Plenair Van Hattem bij behandeling Deconstitutionalisering benoeming commissaris van de Koning en burgemeester



Verslag van de vergadering van 13 november 2018 (2018/2019 nr. 7)

Status: gerectificeerd

Aanvang: 20.29 uur


Bekijk de video van deze spreekbeurt

De heer Van Hattem i (PVV):

Dank u, voorzitter. Ik zal kort zijn in tweede termijn. Er is net al heel veel gewisseld in de interrupties. Ik begin met het puntje dat zojuist werd gemaakt door de minister over het verbindende karakter van de huidige burgemeesters.
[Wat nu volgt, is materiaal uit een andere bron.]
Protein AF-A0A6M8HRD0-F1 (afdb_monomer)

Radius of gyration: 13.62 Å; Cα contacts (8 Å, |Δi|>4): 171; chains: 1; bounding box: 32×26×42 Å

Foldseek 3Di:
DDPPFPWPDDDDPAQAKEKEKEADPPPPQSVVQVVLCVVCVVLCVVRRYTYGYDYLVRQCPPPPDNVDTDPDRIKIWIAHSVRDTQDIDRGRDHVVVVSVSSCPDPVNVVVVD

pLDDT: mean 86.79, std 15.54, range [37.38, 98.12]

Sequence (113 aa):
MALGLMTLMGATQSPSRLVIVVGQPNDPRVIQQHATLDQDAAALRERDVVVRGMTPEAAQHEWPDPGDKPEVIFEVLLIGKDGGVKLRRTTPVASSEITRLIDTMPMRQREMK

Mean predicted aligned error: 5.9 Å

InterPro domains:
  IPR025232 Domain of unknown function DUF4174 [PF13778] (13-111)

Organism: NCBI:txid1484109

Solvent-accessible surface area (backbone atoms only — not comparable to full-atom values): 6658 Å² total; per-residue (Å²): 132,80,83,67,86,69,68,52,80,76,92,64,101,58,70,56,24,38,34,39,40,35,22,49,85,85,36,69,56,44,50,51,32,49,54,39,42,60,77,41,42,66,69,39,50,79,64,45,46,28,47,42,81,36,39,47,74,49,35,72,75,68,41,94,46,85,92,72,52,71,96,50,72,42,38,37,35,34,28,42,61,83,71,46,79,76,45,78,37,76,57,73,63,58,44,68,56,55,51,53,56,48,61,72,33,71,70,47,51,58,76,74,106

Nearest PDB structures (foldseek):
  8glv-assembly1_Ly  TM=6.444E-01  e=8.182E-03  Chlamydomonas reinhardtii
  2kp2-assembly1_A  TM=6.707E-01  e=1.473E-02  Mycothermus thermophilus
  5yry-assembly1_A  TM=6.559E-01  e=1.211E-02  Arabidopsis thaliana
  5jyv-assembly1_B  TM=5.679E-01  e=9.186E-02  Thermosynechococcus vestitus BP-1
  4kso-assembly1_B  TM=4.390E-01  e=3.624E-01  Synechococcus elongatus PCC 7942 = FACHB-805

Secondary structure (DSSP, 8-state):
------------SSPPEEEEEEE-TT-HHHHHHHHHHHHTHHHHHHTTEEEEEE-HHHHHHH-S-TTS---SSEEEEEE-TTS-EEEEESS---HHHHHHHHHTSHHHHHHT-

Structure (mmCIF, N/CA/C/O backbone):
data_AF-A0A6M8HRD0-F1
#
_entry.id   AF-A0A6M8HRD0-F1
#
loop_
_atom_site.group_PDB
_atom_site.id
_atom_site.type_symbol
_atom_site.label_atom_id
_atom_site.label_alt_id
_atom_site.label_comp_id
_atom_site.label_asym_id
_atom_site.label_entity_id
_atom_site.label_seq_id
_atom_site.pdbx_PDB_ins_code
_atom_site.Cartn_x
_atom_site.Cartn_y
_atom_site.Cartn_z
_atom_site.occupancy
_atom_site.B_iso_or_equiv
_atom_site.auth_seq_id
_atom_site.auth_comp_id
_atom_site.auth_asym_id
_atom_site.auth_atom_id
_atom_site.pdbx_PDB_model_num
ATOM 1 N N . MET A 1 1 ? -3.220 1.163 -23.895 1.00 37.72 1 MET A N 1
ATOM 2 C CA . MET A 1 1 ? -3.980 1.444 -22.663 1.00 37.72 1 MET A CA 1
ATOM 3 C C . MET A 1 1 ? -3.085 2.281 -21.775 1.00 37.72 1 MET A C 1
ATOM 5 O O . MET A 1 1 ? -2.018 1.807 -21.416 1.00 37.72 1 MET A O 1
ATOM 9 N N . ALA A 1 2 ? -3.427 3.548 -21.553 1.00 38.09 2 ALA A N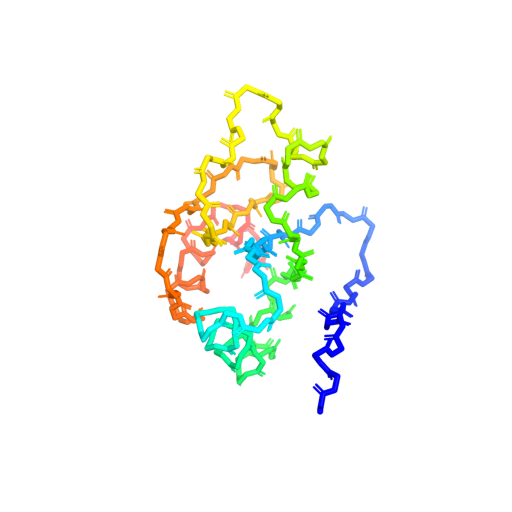 1
ATOM 10 C CA . ALA A 1 2 ? -2.657 4.396 -20.654 1.00 38.09 2 ALA A CA 1
ATOM 11 C C . ALA A 1 2 ? -2.924 3.911 -19.224 1.00 38.09 2 ALA A C 1
ATOM 13 O O . ALA A 1 2 ? -4.078 3.928 -18.799 1.00 38.09 2 ALA A O 1
ATOM 14 N N . LEU A 1 3 ? -1.894 3.445 -18.509 1.00 44.31 3 LEU A N 1
ATOM 15 C CA . LEU A 1 3 ? -1.971 3.358 -17.053 1.00 44.31 3 LEU A CA 1
ATOM 16 C C . LEU A 1 3 ? -2.137 4.795 -16.557 1.00 44.31 3 LEU A C 1
ATOM 18 O O . LEU A 1 3 ? -1.174 5.558 -16.498 1.00 44.31 3 LEU A O 1
ATOM 22 N N . GLY A 1 4 ? -3.381 5.199 -16.317 1.00 37.38 4 GLY A N 1
ATOM 23 C CA . GLY A 1 4 ? -3.670 6.474 -15.686 1.00 37.38 4 GLY A CA 1
ATOM 24 C C . GLY A 1 4 ? -3.037 6.474 -14.301 1.00 37.38 4 GLY A C 1
ATOM 25 O O . GLY A 1 4 ? -3.166 5.492 -13.572 1.00 37.38 4 GLY A O 1
ATOM 26 N N . LEU A 1 5 ? -2.354 7.564 -13.939 1.00 47.75 5 LEU A N 1
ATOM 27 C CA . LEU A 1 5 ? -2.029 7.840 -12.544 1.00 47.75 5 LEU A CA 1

Zoals ik in eerste termijn al heb aangegeven, vind ik dat dat verbindende karakter niet altijd even sterk aanwezig is. Je kunt je ook afvragen of dat moet. Door heel veel sprekers in deze zaal wordt gesteld dat de burgemeester er altijd voor iedereen moet zijn, maar de praktijk is dat de burgemeester voor een deel wetshandhaver is en daarom een rol heeft om op te kunnen treden. Dat is ook een bevoegdheid die noodzakelijk is en gevraagd wordt. Het zou dus meer moeten gaan om de positie van burgemeester zonder aanzien des persoons dan om een burgemeester die er altijd voor iedereen is. Het klinkt bijna als een allemansvriend, als ik sommige sprekers hier hoor. Dat lijkt mij ook een beetje een onrealistisch streven. Je moet je ook niet met alles en iedereen willen verbinden. Als er in een stad jihadisten aanwezig zijn, of andere ontwikkelingen plaatsvinden die onze samenleving ondermijnen, dan moet je je daar ook niet al te veel mee willen verbinden, maar dan moet je daar ook tegen durven optreden.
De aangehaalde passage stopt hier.